The only thing I noticed that was not fixed was what appears to be a disconnected hose under the hood on the drivers side. The dealer told me that it plugs into the in cabin air filter but I can't seem to find where it goes. Keep in ind, the second dealer (I know) and did not charge me for the work.

Just don;t know what to do next.

Any advice would be appreciated.:lame:


----------



## RedAlert (Jun 19, 2009)

If theyre telling you it was the gas cap, the code was probably p0455, gross evap leak. Most of the time the problem is the gas cap, but the other times its the vent control valve sticking open.
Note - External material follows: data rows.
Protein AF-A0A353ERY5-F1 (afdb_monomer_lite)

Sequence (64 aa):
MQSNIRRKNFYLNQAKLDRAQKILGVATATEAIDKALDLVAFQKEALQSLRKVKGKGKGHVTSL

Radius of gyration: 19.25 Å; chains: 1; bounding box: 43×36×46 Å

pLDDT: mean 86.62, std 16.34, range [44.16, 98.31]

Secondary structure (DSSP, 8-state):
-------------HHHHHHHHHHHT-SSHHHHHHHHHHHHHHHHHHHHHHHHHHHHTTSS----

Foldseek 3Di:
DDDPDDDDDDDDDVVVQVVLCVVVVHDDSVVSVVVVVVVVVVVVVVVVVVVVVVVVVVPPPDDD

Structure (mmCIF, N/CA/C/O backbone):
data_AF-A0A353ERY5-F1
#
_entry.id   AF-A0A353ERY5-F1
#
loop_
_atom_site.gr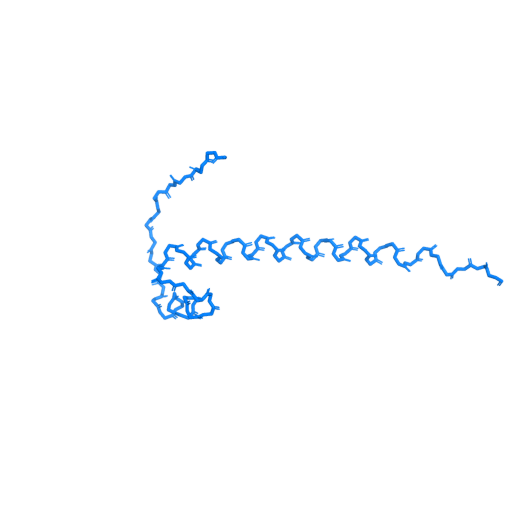oup_PDB
_atom_site.id
_atom_site.type_symbol
_atom_site.label_atom_id
_atom_site.label_alt_id
_atom_site.label_comp_id
_atom_site.label_asym_id
_atom_site.label_entity_id
_atom_site.label_seq_id
_atom_site.pdbx_PDB_ins_code
_atom_site.Cartn_x
_atom_site.Cartn_y
_atom_site.Cartn_z
_atom_site.occupancy
_atom_site.B_iso_or_equiv
_atom_site.auth_seq_id
_atom_site.auth_comp_id
_atom_site.auth_asym_id
_atom_site.auth_atom_id
_atom_site.pdbx_PDB_model_num
ATOM 1 N N . MET A 1 1 ? 18.186 3.654 9.481 1.00 46.62 1 MET A N 1
ATOM 2 C CA . MET A 1 1 ? 17.993 4.802 8.566 1.00 46.62 1 MET A CA 1
ATOM 3 C C . MET A 1 1 ? 17.006 5.745 9.228 1.00 46.62 1 MET A C 1
ATOM 5 O O . MET A 1 1 ? 15.971 5.270 9.671 1.00 46.62 1 MET A O 1
ATOM 9 N N . GLN A 1 2 ? 17.331 7.028 9.390 1.00 51.06 2 GLN A N 1
ATOM 10 C CA . GLN A 1 2 ? 16.374 7.991 9.946 1.00 51.06 2 GLN A CA 1
ATOM 11 C C . GLN A 1 2 ? 15.231 8.185 8.946 1.00 51.06 2 GLN A C 1
ATOM 13 O O .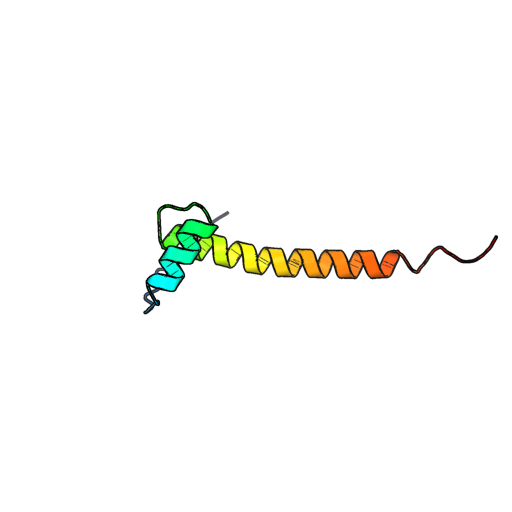 GLN A 1 2 ? 15.461 8.609 7.815 1.00 51.06 2 GLN A O 1
ATOM 18 N N . SER A 1 3 ? 14.010 7.842 9.343 1.00 73.69 3 SER A N 1
ATOM 19 C CA . SER A 1 3 ? 12.816 8.080 8.543 1.00 73.69 3 SER A CA 1
ATOM 20 C C . SER A 1 3 ? 12.455 9.568 8.626 1.00 73.69 3 SER A C 1
ATOM 22 O O . SER A 1 3 ? 12.170 10.104 9.696 1.00 73.69 3 SER A O 1
ATOM 24 N N . ASN A 1 4 ? 12.498 10.276 7.492 1.00 88.50 4 ASN A N 1
ATOM 25 C CA . ASN A 1 4 ? 12.086 11.682 7.404 1.00 88.50 4 ASN A CA 1
ATOM 26 C C . ASN A 1 4 ? 10.552 11.765 7.346 1.00 88.50 4 ASN A C 1
ATOM 28 O O . ASN A 1 4 ? 9.962 12.091 6.315 1.00 88.50 4 ASN A O 1
ATOM 32 N N . ILE A 1 5 ? 9.898 11.396 8.450 1.00 87.31 5 ILE A N 1
ATOM 33 C CA . ILE A 1 5 ? 8.440 11.390 8.555 1.00 87.31 5 ILE A CA 1
ATOM 34 C C . ILE A 1 5 ? 7.965 12.822 8.775 1.00 87.31 5 ILE A C 1
ATOM 36 O O . ILE A 1 5 ? 8.297 13.470 9.766 1.00 87.31 5 ILE A O 1
ATOM 40 N N . ARG A 1 6 ? 7.144 13.318 7.849 1.00 92.31 6 ARG A N 1
ATOM 41 C CA . ARG A 1 6 ? 6.472 14.613 7.969 1.00 92.31 6 ARG A CA 1
ATOM 42 C C . ARG A 1 6 ? 4.975 14.415 7.831 1.00 92.31 6 ARG A C 1
ATOM 44 O O . ARG A 1 6 ? 4.521 13.843 6.843 1.00 92.31 6 ARG A O 1
ATOM 51 N N . ARG A 1 7 ? 4.201 14.944 8.782 1.00 92.19 7 ARG A N 1
ATOM 52 C CA . ARG A 1 7 ? 2.738 14.946 8.684 1.00 92.19 7 ARG A CA 1
ATOM 53 C C . ARG A 1 7 ? 2.305 15.744 7.456 1.00 92.19 7 ARG A C 1
ATOM 55 O O . ARG A 1 7 ? 2.754 16.871 7.240 1.00 92.19 7 ARG A O 1
ATOM 62 N N . LYS A 1 8 ? 1.396 15.167 6.680 1.00 90.62 8 LYS A N 1
ATOM 63 C CA . LYS A 1 8 ? 0.705 15.831 5.579 1.00 90.62 8 LYS A CA 1
ATOM 64 C C . LYS A 1 8 ? -0.799 15.737 5.808 1.00 90.62 8 LYS A C 1
ATOM 66 O O . LYS A 1 8 ? -1.270 14.732 6.329 1.00 90.62 8 LYS A O 1
ATOM 71 N N . ASN A 1 9 ? -1.533 16.778 5.431 1.00 93.38 9 ASN A N 1
ATOM 72 C CA . ASN A 1 9 ? -2.992 16.775 5.442 1.00 93.38 9 ASN A CA 1
ATOM 73 C C . ASN A 1 9 ? -3.464 16.877 3.988 1.00 93.38 9 ASN A C 1
ATOM 75 O O . ASN A 1 9 ? -3.067 17.804 3.284 1.00 93.38 9 ASN A O 1
ATOM 79 N N . PHE A 1 10 ? -4.279 15.922 3.544 1.00 90.19 10 PHE A N 1
ATOM 80 C CA . PHE A 1 10 ? -4.801 15.853 2.181 1.00 90.19 10 PHE A CA 1
ATOM 81 C C . PHE A 1 10 ? -6.275 15.461 2.207 1.00 90.19 10 PHE A C 1
ATOM 83 O O . PHE A 1 10 ? -6.687 14.655 3.041 1.00 90.19 10 PHE A O 1
ATOM 90 N N . TYR A 1 11 ? -7.045 15.971 1.249 1.00 95.25 11 TYR A N 1
ATOM 91 C CA . TYR A 1 11 ? -8.354 15.416 0.931 1.00 95.25 11 TYR A CA 1
ATOM 92 C C . TYR A 1 11 ? -8.163 14.252 -0.039 1.00 95.25 11 TYR A C 1
ATOM 94 O O . TYR A 1 11 ? -7.610 14.422 -1.125 1.00 95.25 11 TYR A O 1
ATOM 102 N N . LEU A 1 12 ? -8.603 13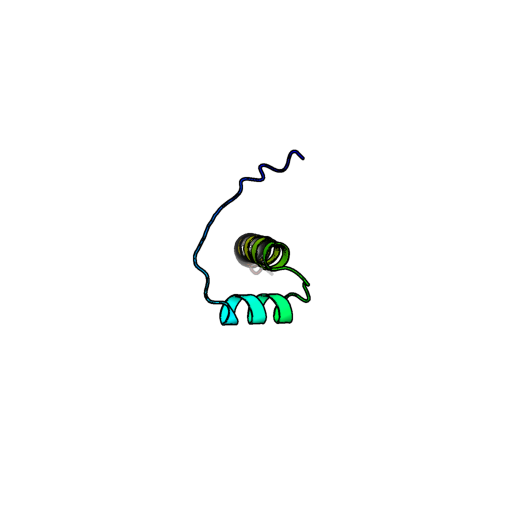.062 0.361 1.00 92.88 12 LEU A N 1
ATOM 103 C CA . LEU A 1 12 ? -8.508 11.848 -0.440 1.00 92.88 12 LEU A CA 1
ATOM 104 C C . LEU A 1 12 ? -9.896 11.249 -0.639 1.00 92.88 12 LEU A C 1
ATOM 106 O O . LEU A 1 12 ? -10.768 11.348 0.219 1.00 92.88 12 LEU A O 1
ATOM 110 N N . ASN A 1 13 ? -10.093 10.607 -1.787 1.00 97.19 13 ASN A N 1
ATOM 111 C CA . ASN A 1 13 ? -11.307 9.846 -2.038 1.00 97.19 13 ASN A CA 1
ATOM 112 C C . ASN A 1 13 ? -11.257 8.540 -1.226 1.00 97.19 13 ASN A C 1
ATOM 114 O O . ASN A 1 13 ? -10.411 7.685 -1.500 1.00 97.19 13 ASN A O 1
ATOM 118 N N . GLN A 1 14 ? -12.179 8.383 -0.273 1.00 97.19 14 GLN A N 1
ATOM 119 C CA . GLN A 1 14 ? -12.231 7.229 0.629 1.00 97.19 14 GLN A CA 1
ATOM 120 C C . GLN A 1 14 ? -12.308 5.892 -0.121 1.00 97.19 14 GLN A C 1
ATOM 122 O O . GLN A 1 14 ? -11.562 4.971 0.189 1.00 97.19 14 GLN A O 1
ATOM 127 N N . ALA A 1 15 ? -13.107 5.802 -1.187 1.00 98.12 15 ALA A N 1
ATOM 128 C CA . ALA A 1 15 ? -13.257 4.558 -1.941 1.00 98.12 15 ALA A CA 1
ATOM 129 C C . ALA A 1 15 ? -11.952 4.119 -2.632 1.00 98.12 15 ALA A C 1
ATOM 131 O O . ALA A 1 15 ? -11.692 2.923 -2.783 1.00 98.12 15 ALA A O 1
ATOM 132 N N . LYS A 1 16 ? -11.100 5.072 -3.045 1.00 97.25 16 LYS A N 1
ATOM 133 C CA . LYS A 1 16 ? -9.763 4.745 -3.574 1.00 97.25 16 LYS A CA 1
ATOM 134 C C . LYS A 1 16 ? -8.861 4.177 -2.481 1.00 97.25 16 LYS A C 1
ATOM 136 O O . LYS A 1 16 ? -8.122 3.232 -2.750 1.00 97.25 16 LYS A O 1
ATOM 141 N N . LEU A 1 17 ? -8.934 4.743 -1.279 1.00 97.31 17 LEU A N 1
ATOM 142 C CA . LEU A 1 17 ? -8.149 4.306 -0.132 1.00 97.31 17 LEU A CA 1
ATOM 143 C C . LEU A 1 17 ? -8.569 2.905 0.327 1.00 97.31 17 LEU A C 1
ATOM 145 O O . LEU A 1 17 ? -7.713 2.033 0.436 1.00 97.31 17 LEU A O 1
ATOM 149 N N . ASP A 1 18 ? -9.871 2.653 0.462 1.00 98.12 18 ASP A N 1
ATOM 150 C CA . ASP A 1 18 ? -10.406 1.338 0.837 1.00 98.12 18 ASP A CA 1
ATOM 151 C C . ASP A 1 18 ? -9.986 0.259 -0.169 1.00 98.12 18 ASP A C 1
ATOM 153 O O . ASP A 1 18 ? -9.615 -0.861 0.192 1.00 98.12 18 ASP A O 1
ATOM 157 N N . ARG A 1 19 ? -10.014 0.597 -1.465 1.00 98.00 19 ARG A N 1
ATOM 158 C CA . ARG A 1 19 ? -9.548 -0.303 -2.522 1.00 98.00 19 ARG A CA 1
ATOM 159 C C . ARG A 1 19 ? -8.053 -0.583 -2.396 1.00 98.00 19 ARG A C 1
ATOM 161 O O . ARG A 1 19 ? -7.656 -1.738 -2.531 1.00 98.00 19 ARG A O 1
ATOM 168 N N . ALA A 1 20 ? -7.239 0.440 -2.139 1.00 97.62 20 ALA A N 1
ATOM 169 C CA . ALA A 1 20 ? -5.807 0.268 -1.922 1.00 97.62 20 ALA A CA 1
ATOM 170 C C . ALA A 1 20 ? -5.536 -0.620 -0.697 1.00 97.62 20 ALA A C 1
ATOM 172 O O . ALA A 1 20 ? -4.766 -1.567 -0.808 1.00 97.62 20 ALA A O 1
ATOM 173 N N . GLN A 1 21 ? -6.231 -0.400 0.423 1.00 98.31 21 GLN A N 1
ATOM 174 C CA . GLN A 1 21 ? -6.113 -1.232 1.625 1.00 98.31 21 GLN A CA 1
ATOM 175 C C . GLN A 1 21 ? -6.434 -2.703 1.350 1.00 98.31 21 GLN A C 1
ATOM 177 O O . GLN A 1 21 ? -5.669 -3.578 1.748 1.00 98.31 21 GLN A O 1
ATOM 182 N N . LYS A 1 22 ? -7.515 -2.981 0.606 1.00 98.19 22 LYS A N 1
ATOM 183 C CA . LYS A 1 22 ? -7.892 -4.350 0.215 1.00 98.19 22 LYS A CA 1
ATOM 184 C C . LYS A 1 22 ? -6.857 -5.010 -0.694 1.00 98.19 22 LYS A C 1
ATOM 186 O O . LYS A 1 22 ? -6.502 -6.158 -0.461 1.00 98.19 22 LYS A O 1
ATOM 191 N N . ILE A 1 23 ? -6.372 -4.298 -1.715 1.00 98.00 23 ILE A N 1
ATOM 192 C CA . ILE A 1 23 ? -5.364 -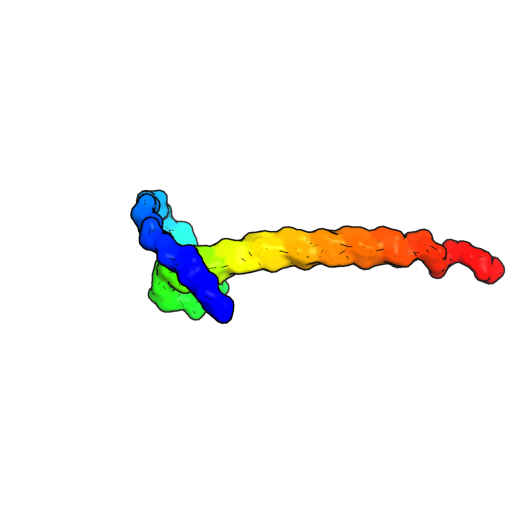4.825 -2.652 1.00 98.00 23 ILE A CA 1
ATOM 193 C C . ILE A 1 23 ? -4.042 -5.108 -1.930 1.00 98.00 23 ILE A C 1
ATOM 195 O O . ILE A 1 23 ? -3.389 -6.108 -2.210 1.00 98.00 23 ILE A O 1
ATOM 199 N N . LEU A 1 24 ? -3.648 -4.227 -1.011 1.00 97.56 24 LEU A N 1
ATOM 200 C CA . LEU A 1 24 ? -2.368 -4.295 -0.307 1.00 97.56 24 LEU A CA 1
ATOM 201 C C . LEU A 1 24 ? -2.422 -5.137 0.978 1.00 97.56 24 LEU A C 1
ATOM 203 O O . LEU A 1 24 ? -1.374 -5.385 1.575 1.00 97.56 24 LEU A O 1
ATOM 207 N N . GLY A 1 25 ? -3.618 -5.551 1.412 1.00 97.94 25 GLY A N 1
ATOM 208 C CA . GLY A 1 25 ? -3.836 -6.326 2.634 1.00 97.94 25 GLY A CA 1
ATOM 209 C C . GLY A 1 25 ? -3.416 -5.585 3.905 1.00 97.94 25 GLY A C 1
ATOM 210 O O . GLY A 1 25 ? -2.794 -6.185 4.777 1.00 97.94 25 GLY A O 1
ATOM 211 N N . VAL A 1 26 ? -3.688 -4.280 3.994 1.00 98.31 26 VAL A N 1
ATOM 212 C CA . VAL A 1 26 ? -3.253 -3.426 5.117 1.00 98.31 26 VAL A CA 1
ATOM 213 C C . VAL A 1 26 ? -4.420 -2.827 5.884 1.00 98.31 26 VAL A C 1
ATOM 215 O O . VAL A 1 26 ? -5.474 -2.530 5.321 1.00 98.31 26 VAL A O 1
ATOM 218 N N . ALA A 1 27 ? -4.208 -2.612 7.180 1.00 96.31 27 ALA A N 1
ATOM 219 C CA . ALA A 1 27 ? -5.257 -2.181 8.096 1.00 96.31 27 ALA A CA 1
ATOM 220 C C . ALA A 1 27 ? -5.452 -0.660 8.114 1.00 96.31 27 ALA A C 1
ATOM 222 O O . ALA A 1 27 ? -6.538 -0.189 8.445 1.00 96.31 27 ALA A O 1
ATOM 223 N N . THR A 1 28 ? -4.432 0.122 7.736 1.00 96.25 28 THR A N 1
ATOM 224 C CA . THR A 1 28 ? -4.453 1.583 7.904 1.00 96.25 28 THR A CA 1
ATOM 225 C C . THR A 1 28 ? -4.245 2.357 6.604 1.00 96.25 28 THR A C 1
ATOM 227 O O . THR A 1 28 ? -3.604 1.897 5.657 1.00 96.25 28 THR A O 1
ATOM 230 N N . ALA A 1 29 ? -4.782 3.580 6.581 1.00 94.81 29 ALA A N 1
ATOM 231 C CA . ALA A 1 29 ? -4.599 4.532 5.492 1.00 94.81 29 ALA A CA 1
ATOM 232 C C . ALA A 1 29 ? -3.119 4.857 5.255 1.00 94.81 29 ALA A C 1
ATOM 234 O O . ALA A 1 29 ? -2.661 4.894 4.115 1.00 94.81 29 ALA A O 1
ATOM 235 N N . THR A 1 30 ? -2.374 5.073 6.342 1.00 95.19 30 THR A N 1
ATOM 236 C CA . THR A 1 30 ? -0.943 5.380 6.300 1.00 95.19 30 THR A CA 1
ATOM 237 C C . THR A 1 30 ? -0.164 4.239 5.661 1.00 95.19 30 THR A C 1
ATOM 239 O O . THR A 1 30 ? 0.581 4.492 4.724 1.00 95.19 30 THR A O 1
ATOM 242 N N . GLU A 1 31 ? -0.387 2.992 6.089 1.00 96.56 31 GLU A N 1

You can replace the valve for about 85 bucks and ten minutes of time, or remove it, soak it in PB blaster over night, then clean it out with low VOC brake cleaner and reassemble it. Worked like a charm on my Frontier. Both vehicles have a crappy design on the evap canister which allows water to get down to the valve. Nissan has released a new version with afilter on it, but it's more involved to install and requires drilling the frame. Find the evap canister behind the l/r wheel. The valve is on the top of the canister with two hoses going to it. Turn it counter clockwise about 1/4 turn and pull it out to remove it.


----------



## jimmy sparks (Oct 22, 2009)

Crap you are good!

You are right, the code was a P0455 gross evap leak. I am pretty handy and will do what you say. Do I need to have the truck on a lift?


----------



## RedAlert (Jun 19, 2009)

jimmy sparks said:


> Crap you are good!
> 
> You are right, the code was a P0455 gross evap leak. I am pretty handy and will do what you say. Do I need to have the truck on a lift?


I did mine laying on my back in the drive way. The Pathy sits a little lower, but it should be doable. At most, just jack the l/r up and take the tire off. Should be more than enough room. Just make sure once you have soaked the vent valve, to clean it out good with brake cleaner (use non flamable only!!). If you get the valve out and it is rusty (just look in the lower hole, theres a spring with a pintle/ point on it), this may or may not work. Light rust you should be good to go with. I have seen them so bad it was basically rotting apart also(funny only being 3 years old)


----------